**** Entries shown ****

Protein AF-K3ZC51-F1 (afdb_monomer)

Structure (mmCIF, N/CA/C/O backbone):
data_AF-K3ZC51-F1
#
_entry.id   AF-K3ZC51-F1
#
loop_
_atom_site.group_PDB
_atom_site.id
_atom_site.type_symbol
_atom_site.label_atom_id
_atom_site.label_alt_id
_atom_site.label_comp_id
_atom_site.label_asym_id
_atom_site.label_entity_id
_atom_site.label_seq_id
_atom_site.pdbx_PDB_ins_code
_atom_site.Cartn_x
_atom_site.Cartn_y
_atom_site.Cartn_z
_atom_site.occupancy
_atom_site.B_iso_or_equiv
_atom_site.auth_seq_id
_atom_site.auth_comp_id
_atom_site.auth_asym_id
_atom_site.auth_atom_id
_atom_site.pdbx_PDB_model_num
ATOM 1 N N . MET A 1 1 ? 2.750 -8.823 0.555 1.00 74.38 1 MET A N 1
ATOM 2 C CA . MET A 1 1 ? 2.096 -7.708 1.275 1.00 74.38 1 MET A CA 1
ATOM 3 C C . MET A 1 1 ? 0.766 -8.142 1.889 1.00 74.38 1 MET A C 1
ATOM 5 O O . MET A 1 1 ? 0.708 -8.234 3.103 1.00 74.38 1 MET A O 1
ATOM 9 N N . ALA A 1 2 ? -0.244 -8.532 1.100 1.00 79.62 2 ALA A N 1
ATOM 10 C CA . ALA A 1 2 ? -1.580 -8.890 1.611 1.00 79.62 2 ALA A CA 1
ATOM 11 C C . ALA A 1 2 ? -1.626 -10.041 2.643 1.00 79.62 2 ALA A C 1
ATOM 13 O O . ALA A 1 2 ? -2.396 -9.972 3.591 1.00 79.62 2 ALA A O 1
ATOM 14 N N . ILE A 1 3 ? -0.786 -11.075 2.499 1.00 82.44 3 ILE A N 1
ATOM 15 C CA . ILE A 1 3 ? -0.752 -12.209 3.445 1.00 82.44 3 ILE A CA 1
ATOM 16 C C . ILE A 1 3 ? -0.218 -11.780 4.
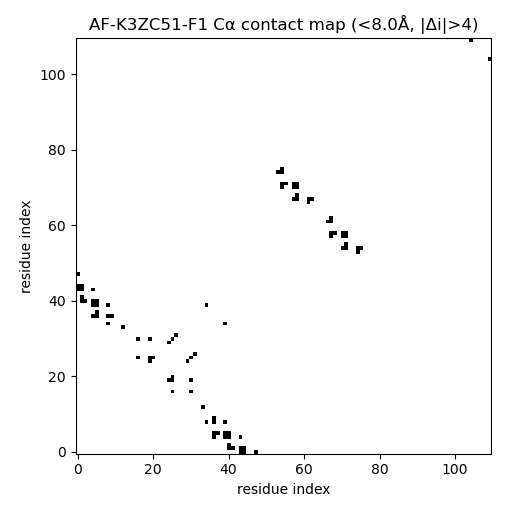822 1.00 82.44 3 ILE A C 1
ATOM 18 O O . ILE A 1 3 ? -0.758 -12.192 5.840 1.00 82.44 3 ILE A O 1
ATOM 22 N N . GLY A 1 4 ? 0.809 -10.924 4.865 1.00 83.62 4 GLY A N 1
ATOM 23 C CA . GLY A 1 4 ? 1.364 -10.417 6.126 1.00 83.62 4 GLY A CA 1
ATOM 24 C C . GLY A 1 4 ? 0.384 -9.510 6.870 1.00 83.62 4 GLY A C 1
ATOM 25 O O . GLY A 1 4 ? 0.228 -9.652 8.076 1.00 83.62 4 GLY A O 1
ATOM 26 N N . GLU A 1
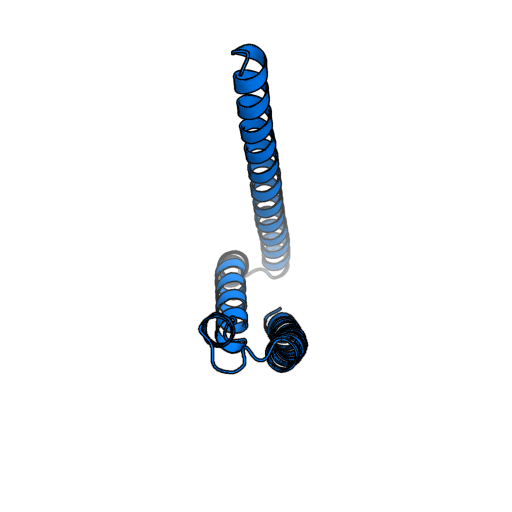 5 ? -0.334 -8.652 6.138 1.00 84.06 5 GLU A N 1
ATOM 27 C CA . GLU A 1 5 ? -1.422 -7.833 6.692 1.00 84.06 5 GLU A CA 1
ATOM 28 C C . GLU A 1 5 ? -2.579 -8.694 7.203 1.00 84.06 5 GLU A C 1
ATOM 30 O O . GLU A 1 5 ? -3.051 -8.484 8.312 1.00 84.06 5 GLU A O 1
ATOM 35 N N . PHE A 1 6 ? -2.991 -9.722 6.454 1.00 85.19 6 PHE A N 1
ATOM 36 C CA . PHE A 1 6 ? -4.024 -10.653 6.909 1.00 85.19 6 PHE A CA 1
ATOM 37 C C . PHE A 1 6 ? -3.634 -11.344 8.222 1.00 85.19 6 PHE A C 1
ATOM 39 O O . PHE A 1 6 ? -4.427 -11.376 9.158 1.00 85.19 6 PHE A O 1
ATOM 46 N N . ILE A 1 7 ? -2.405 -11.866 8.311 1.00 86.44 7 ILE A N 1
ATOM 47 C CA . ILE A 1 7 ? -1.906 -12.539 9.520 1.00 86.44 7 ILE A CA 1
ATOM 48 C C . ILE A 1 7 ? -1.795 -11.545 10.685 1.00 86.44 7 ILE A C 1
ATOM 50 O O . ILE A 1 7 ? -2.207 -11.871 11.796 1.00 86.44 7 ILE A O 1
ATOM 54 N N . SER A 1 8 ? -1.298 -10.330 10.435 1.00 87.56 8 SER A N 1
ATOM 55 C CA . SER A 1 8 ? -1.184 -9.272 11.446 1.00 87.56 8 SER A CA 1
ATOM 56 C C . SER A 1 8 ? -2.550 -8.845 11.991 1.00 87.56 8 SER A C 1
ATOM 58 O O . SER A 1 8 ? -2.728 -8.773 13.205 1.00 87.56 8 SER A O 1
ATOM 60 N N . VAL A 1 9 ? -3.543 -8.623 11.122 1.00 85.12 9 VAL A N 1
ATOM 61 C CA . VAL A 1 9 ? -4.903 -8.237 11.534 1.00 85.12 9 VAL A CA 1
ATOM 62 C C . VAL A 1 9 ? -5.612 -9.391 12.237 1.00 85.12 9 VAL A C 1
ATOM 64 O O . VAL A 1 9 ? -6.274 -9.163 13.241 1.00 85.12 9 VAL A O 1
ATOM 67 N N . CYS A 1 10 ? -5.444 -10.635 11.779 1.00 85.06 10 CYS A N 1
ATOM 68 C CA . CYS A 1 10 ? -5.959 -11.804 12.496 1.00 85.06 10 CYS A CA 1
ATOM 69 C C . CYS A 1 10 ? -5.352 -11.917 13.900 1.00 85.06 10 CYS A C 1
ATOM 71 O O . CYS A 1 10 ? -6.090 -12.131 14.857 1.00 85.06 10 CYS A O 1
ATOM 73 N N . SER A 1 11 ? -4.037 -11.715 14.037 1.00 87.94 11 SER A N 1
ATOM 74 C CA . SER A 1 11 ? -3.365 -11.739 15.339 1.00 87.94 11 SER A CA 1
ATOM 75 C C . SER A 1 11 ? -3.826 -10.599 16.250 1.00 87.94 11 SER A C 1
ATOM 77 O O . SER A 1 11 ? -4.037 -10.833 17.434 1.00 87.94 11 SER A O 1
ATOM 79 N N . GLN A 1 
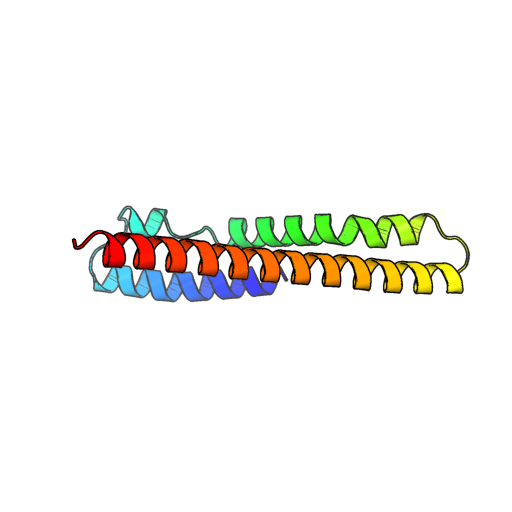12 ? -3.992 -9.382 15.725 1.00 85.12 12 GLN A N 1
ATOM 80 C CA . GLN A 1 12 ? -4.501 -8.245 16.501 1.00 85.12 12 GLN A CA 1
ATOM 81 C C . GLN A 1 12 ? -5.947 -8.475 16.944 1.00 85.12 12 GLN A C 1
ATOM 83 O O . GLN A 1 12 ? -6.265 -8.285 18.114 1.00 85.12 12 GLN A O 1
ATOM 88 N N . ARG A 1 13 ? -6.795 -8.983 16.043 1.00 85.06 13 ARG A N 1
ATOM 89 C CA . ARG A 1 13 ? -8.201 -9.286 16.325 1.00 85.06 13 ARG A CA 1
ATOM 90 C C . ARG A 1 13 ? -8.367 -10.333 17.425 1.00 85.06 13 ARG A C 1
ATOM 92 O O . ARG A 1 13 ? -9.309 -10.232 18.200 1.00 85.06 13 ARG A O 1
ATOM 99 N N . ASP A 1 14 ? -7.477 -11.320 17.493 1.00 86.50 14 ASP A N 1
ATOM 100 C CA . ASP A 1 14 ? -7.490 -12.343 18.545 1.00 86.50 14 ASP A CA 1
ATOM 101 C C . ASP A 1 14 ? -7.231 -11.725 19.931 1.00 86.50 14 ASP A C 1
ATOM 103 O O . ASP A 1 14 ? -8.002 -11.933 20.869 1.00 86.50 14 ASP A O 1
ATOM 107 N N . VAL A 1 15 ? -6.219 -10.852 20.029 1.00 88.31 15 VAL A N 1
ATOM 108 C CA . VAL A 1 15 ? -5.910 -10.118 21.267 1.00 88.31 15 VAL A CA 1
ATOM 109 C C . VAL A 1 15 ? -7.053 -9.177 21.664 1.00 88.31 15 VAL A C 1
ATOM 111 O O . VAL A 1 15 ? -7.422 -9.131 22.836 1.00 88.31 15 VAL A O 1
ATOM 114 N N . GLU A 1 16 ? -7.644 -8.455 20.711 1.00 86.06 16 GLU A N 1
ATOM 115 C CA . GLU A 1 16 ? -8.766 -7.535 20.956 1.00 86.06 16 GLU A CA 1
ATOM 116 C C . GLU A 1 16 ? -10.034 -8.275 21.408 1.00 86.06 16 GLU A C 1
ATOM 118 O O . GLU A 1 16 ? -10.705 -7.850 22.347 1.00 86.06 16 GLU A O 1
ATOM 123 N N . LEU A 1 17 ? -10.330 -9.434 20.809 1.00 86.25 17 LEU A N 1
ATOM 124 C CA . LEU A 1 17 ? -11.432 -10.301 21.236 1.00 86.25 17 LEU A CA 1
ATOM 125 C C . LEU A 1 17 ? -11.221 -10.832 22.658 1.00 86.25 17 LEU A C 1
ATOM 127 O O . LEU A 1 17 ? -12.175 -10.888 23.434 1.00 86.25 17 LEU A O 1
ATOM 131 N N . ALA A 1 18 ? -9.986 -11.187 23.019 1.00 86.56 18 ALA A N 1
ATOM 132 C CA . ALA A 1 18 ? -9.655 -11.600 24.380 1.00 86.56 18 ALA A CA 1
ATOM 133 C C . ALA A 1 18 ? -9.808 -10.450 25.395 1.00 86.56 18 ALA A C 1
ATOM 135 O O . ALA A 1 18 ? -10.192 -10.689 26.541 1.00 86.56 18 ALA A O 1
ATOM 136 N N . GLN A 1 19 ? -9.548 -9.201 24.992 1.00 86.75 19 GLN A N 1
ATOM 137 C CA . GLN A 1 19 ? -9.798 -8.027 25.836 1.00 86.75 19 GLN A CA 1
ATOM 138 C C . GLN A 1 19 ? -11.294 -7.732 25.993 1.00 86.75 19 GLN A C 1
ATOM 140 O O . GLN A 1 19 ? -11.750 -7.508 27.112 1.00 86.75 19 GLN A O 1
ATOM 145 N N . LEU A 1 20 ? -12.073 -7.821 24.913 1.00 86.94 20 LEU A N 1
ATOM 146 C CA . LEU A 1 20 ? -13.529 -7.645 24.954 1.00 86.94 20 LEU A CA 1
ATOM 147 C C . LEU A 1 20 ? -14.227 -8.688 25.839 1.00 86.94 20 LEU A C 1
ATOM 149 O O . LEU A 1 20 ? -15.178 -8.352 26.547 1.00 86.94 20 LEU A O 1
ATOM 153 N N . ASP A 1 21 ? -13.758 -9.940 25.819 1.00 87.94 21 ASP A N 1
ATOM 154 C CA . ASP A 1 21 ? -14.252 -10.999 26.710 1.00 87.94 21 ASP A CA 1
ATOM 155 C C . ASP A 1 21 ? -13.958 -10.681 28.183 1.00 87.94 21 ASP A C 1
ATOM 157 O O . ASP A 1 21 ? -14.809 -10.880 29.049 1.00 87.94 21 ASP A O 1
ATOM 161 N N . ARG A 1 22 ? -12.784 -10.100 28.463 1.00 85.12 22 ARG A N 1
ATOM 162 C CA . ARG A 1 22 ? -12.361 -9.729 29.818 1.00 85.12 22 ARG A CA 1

****

§ Assignment
Using the entries above, return exactly the lines from the line with "ATOM 116 C C" to the line with "ATOM 146 C CA", counting both of those lines.

§ The completed task
ATOM 116 C C . GLU A 1 16 ? -10.034 -8.275 21.408 1.00 86.06 16 GLU A C 1
ATOM 118 O O . GLU A 1 16 ? -10.705 -7.850 22.347 1.00 86.06 16 GLU A O 1
ATOM 123 N N . LEU A 1 17 ? -10.330 -9.434 20.809 1.00 86.25 17 LEU A N 1
ATOM 124 C CA . LEU A 1 17 ? -11.432 -10.301 21.236 1.00 86.25 17 LEU A CA 1
ATOM 125 C C . LEU A 1 17 ? -11.221 -10.832 22.658 1.00 86.25 17 LEU A C 1
ATOM 127 O O . LEU A 1 17 ? -12.175 -10.888 23.434 1.00 86.25 17 LEU A O 1
ATOM 131 N N . ALA A 1 18 ? -9.986 -11.187 23.019 1.00 86.56 18 ALA A N 1
ATOM 132 C CA . ALA A 1 18 ? -9.655 -11.600 24.380 1.00 86.56 18 ALA A CA 1
ATOM 133 C C . ALA A 1 18 ? -9.808 -10.450 25.395 1.00 86.56 18 ALA A C 1
ATOM 135 O O . ALA A 1 18 ? -10.192 -10.689 26.541 1.00 86.56 18 ALA A O 1
ATOM 136 N N . GLN A 1 19 ? -9.548 -9.201 24.992 1.00 86.75 19 GLN A N 1
ATOM 137 C CA . GLN A 1 19 ? -9.798 -8.027 25.836 1.00 86.75 19 GLN A CA 1
ATOM 138 C C . GLN A 1 19 ? -11.294 -7.732 25.993 1.00 86.75 19 GLN A C 1
ATOM 140 O O . GLN A 1 19 ? -11.750 -7.508 27.112 1.00 86.75 19 GLN A O 1
ATOM 145 N N . LEU A 1 20 ? -12.073 -7.821 24.913 1.00 86.94 20 LEU A N 1
ATOM 146 C CA . LEU A 1 20 ? -13.529 -7.645 24.954 1.00 86.94 20 LEU A CA 1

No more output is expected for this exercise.